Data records

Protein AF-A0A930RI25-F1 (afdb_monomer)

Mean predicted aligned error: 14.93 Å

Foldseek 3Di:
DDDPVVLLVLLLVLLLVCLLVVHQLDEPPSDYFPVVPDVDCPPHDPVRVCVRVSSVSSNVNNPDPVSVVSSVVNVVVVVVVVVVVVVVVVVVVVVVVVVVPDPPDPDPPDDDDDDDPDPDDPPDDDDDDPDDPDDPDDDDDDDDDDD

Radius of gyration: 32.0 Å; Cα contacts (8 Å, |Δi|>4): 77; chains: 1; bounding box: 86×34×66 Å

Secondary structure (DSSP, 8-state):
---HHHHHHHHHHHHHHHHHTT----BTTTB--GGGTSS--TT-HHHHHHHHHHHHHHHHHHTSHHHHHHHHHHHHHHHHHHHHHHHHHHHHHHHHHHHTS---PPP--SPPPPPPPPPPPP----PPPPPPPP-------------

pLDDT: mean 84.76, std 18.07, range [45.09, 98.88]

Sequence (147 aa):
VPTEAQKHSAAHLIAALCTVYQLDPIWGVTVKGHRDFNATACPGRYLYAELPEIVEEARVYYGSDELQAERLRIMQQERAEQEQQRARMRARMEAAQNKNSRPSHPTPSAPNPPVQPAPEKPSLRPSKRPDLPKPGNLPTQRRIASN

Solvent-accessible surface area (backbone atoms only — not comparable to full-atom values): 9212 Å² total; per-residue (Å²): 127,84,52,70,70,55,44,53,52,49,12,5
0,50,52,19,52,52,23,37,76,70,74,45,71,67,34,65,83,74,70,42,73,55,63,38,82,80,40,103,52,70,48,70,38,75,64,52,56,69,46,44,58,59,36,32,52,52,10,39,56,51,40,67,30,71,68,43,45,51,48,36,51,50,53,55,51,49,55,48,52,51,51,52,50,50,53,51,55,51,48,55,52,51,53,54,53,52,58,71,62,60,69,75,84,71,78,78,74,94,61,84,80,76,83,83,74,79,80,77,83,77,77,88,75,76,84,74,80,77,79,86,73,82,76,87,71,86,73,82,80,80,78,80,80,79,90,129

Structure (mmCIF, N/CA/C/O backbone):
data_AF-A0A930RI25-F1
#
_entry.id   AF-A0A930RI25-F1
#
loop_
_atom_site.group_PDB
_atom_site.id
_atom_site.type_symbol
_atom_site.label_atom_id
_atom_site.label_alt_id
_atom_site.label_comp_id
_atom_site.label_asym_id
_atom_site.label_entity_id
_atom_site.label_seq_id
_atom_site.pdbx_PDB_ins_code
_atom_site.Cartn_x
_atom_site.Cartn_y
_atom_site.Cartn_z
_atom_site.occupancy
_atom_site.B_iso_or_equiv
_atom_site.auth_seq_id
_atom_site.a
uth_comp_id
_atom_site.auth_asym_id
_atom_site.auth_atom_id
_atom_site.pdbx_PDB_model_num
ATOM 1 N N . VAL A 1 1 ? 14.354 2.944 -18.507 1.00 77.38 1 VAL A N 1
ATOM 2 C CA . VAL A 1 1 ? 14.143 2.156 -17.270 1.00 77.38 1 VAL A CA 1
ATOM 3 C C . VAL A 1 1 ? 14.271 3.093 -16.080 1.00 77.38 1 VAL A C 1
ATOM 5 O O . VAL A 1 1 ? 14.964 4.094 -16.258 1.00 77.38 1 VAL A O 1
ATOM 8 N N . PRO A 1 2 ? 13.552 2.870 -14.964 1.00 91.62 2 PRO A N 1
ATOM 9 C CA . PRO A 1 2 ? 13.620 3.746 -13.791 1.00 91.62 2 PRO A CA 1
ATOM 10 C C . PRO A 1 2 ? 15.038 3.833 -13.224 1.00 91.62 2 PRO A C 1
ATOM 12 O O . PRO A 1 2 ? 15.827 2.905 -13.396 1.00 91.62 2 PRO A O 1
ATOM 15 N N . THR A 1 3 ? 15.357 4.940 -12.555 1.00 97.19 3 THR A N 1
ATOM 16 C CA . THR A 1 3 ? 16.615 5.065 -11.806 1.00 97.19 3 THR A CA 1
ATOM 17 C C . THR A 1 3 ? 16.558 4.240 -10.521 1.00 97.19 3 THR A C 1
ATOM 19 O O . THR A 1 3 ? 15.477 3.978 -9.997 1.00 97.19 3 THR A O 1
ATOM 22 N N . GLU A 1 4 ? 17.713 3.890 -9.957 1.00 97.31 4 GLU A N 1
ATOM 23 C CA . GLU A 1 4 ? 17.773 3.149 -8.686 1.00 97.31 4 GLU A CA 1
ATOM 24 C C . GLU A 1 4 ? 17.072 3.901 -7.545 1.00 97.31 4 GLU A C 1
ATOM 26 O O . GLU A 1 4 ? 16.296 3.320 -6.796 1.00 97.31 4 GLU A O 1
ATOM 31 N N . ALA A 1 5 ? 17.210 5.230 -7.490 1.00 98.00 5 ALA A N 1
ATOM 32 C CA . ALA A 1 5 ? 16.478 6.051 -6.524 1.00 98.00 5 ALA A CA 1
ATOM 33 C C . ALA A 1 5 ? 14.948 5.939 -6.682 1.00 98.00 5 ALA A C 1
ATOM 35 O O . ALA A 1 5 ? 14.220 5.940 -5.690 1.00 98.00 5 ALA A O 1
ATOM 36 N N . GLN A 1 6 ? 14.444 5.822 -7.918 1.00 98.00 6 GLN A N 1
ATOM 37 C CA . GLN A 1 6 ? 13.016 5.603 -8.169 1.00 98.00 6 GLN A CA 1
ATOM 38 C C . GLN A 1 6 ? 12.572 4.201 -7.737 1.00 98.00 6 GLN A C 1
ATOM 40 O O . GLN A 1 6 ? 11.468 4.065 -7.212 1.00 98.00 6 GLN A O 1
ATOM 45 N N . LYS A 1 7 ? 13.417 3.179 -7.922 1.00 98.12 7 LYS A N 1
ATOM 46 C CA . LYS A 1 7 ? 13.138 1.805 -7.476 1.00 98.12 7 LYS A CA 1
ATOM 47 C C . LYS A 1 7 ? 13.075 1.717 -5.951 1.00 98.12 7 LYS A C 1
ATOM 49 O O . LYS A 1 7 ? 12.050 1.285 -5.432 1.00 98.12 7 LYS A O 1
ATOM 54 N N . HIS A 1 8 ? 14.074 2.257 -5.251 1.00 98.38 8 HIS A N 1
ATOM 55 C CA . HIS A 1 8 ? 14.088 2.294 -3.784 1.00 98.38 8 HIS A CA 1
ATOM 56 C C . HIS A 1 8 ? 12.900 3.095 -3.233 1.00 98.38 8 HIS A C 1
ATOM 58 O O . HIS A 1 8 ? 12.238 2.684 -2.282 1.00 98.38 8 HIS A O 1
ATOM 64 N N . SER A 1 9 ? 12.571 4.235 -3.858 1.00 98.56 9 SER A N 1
---
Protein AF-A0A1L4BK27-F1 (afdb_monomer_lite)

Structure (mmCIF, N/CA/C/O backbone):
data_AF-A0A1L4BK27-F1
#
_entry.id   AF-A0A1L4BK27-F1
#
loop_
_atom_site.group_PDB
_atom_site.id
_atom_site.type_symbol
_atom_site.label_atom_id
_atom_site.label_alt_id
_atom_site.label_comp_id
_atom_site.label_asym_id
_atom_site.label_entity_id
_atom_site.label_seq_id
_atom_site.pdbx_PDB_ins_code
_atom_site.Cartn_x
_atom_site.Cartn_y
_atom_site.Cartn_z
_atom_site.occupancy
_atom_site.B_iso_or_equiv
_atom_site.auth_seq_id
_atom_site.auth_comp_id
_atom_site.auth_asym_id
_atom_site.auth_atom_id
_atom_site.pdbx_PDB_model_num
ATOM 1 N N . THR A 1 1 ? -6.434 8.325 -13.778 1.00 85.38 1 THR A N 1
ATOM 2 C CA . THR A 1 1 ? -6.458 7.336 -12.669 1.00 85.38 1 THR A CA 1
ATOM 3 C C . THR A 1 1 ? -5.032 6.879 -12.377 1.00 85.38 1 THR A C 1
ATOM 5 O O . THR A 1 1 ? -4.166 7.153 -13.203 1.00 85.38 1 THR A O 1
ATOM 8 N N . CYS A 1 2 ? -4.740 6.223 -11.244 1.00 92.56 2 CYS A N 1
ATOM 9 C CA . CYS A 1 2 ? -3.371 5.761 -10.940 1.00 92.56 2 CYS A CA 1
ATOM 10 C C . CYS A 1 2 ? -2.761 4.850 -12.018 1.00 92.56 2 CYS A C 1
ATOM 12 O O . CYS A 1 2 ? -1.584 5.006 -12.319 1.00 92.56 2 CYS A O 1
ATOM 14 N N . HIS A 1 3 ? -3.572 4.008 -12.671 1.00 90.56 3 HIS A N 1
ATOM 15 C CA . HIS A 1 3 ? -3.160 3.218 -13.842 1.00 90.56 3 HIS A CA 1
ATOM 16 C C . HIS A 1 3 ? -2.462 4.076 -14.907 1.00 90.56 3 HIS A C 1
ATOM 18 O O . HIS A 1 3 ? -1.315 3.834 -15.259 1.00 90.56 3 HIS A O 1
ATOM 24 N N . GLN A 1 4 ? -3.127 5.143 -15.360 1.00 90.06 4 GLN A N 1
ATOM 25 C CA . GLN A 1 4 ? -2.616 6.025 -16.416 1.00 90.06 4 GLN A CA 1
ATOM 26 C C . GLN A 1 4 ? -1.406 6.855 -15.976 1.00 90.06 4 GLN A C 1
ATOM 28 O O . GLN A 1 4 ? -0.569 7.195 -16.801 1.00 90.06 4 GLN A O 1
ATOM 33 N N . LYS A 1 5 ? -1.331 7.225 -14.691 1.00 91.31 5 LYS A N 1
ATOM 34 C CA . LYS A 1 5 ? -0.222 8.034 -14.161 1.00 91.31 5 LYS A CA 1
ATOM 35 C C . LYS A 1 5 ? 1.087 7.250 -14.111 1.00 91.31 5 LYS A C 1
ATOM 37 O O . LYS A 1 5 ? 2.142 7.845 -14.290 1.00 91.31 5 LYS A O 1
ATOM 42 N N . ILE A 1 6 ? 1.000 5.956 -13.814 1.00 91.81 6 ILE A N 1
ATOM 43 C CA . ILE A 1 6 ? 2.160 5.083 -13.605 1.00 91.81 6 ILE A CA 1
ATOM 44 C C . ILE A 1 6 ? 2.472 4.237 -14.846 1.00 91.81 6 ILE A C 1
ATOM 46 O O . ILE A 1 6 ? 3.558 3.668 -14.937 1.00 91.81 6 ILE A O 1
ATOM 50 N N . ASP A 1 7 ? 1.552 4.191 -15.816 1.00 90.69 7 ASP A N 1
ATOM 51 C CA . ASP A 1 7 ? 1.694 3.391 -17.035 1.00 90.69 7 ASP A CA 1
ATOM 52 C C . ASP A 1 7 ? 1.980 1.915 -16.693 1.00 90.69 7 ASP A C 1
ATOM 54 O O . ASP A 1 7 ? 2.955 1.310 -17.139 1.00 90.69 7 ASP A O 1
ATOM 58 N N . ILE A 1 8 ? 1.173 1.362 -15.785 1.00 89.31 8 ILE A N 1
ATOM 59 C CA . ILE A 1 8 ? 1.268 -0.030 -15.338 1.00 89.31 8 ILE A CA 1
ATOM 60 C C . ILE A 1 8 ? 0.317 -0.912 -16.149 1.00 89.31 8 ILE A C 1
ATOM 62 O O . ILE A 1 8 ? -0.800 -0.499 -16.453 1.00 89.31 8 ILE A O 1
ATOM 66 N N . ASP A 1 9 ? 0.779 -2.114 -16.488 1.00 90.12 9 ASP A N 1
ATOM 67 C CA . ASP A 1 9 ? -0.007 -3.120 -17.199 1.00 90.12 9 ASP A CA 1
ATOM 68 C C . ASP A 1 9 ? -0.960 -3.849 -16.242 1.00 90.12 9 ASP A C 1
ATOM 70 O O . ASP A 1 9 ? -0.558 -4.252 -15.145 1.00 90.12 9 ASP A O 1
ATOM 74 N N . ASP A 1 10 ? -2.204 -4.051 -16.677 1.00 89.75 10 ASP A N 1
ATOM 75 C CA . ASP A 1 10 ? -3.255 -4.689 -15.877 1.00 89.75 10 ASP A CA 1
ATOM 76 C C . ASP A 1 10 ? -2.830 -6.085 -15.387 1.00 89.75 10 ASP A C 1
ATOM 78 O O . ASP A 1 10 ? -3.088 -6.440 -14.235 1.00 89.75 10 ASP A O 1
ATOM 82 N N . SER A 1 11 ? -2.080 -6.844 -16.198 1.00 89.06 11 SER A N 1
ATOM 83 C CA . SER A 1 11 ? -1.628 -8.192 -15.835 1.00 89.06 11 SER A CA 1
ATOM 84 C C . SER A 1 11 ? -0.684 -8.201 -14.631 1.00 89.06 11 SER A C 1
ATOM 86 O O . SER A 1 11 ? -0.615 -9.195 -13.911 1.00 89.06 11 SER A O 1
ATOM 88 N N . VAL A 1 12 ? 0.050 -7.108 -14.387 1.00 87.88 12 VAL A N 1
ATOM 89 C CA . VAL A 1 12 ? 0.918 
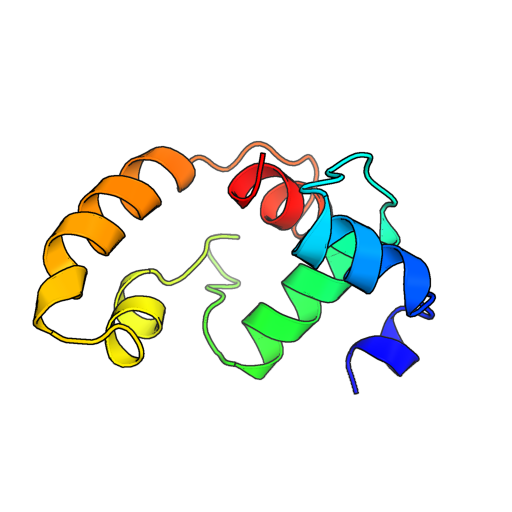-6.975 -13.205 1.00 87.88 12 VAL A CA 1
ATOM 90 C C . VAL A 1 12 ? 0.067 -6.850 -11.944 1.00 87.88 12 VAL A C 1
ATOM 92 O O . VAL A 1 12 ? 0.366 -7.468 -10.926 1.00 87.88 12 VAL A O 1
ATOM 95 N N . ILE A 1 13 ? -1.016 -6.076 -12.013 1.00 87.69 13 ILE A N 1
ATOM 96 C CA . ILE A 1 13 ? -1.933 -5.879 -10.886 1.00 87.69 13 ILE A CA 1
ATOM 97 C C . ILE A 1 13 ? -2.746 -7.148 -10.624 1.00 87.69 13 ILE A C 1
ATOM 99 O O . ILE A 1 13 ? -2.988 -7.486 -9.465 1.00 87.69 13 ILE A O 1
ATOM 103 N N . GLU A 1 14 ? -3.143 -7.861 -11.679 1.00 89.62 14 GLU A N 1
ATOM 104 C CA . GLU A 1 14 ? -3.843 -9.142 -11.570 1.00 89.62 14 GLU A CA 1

Work order → Transcribe the lines above between the line holding "ATOM 14 N N" and the line holding "ATOM 35 C C", inclusive, exactly as they stand and with nothing added.

Answer to the exercise →
ATOM 14 N N . HIS A 1 3 ? -3.572 4.008 -12.671 1.00 90.56 3 HIS A N 1
ATOM 15 C CA . HIS A 1 3 ? -3.160 3.218 -13.842 1.00 90.56 3 HIS A CA 1
ATOM 16 C C . HIS A 1 3 ? -2.462 4.076 -14.907 1.00 90.56 3 HIS A C 1
ATOM 18 O O . HIS A 1 3 ? -1.315 3.834 -15.259 1.00 90.56 3 HIS A O 1
ATOM 24 N N . GLN A 1 4 ? -3.127 5.143 -15.360 1.00 90.06 4 GLN A N 1
ATOM 25 C CA . GLN A 1 4 ? -2.616 6.025 -16.416 1.00 90.06 4 GLN A CA 1
ATOM 26 C C . GLN A 1 4 ? -1.406 6.855 -15.976 1.00 90.06 4 GLN A C 1
ATOM 28 O O . GLN A 1 4 ? -0.569 7.195 -16.801 1.00 90.06 4 GLN A O 1
ATOM 33 N N . LYS A 1 5 ? -1.331 7.225 -14.691 1.00 91.31 5 LYS A N 1
ATOM 34 C CA . LYS A 1 5 ? -0.222 8.034 -14.161 1.00 91.31 5 LYS A CA 1
ATOM 35 C C . LYS A 1 5 ? 1.087 7.250 -14.111 1.00 91.31 5 LYS A C 1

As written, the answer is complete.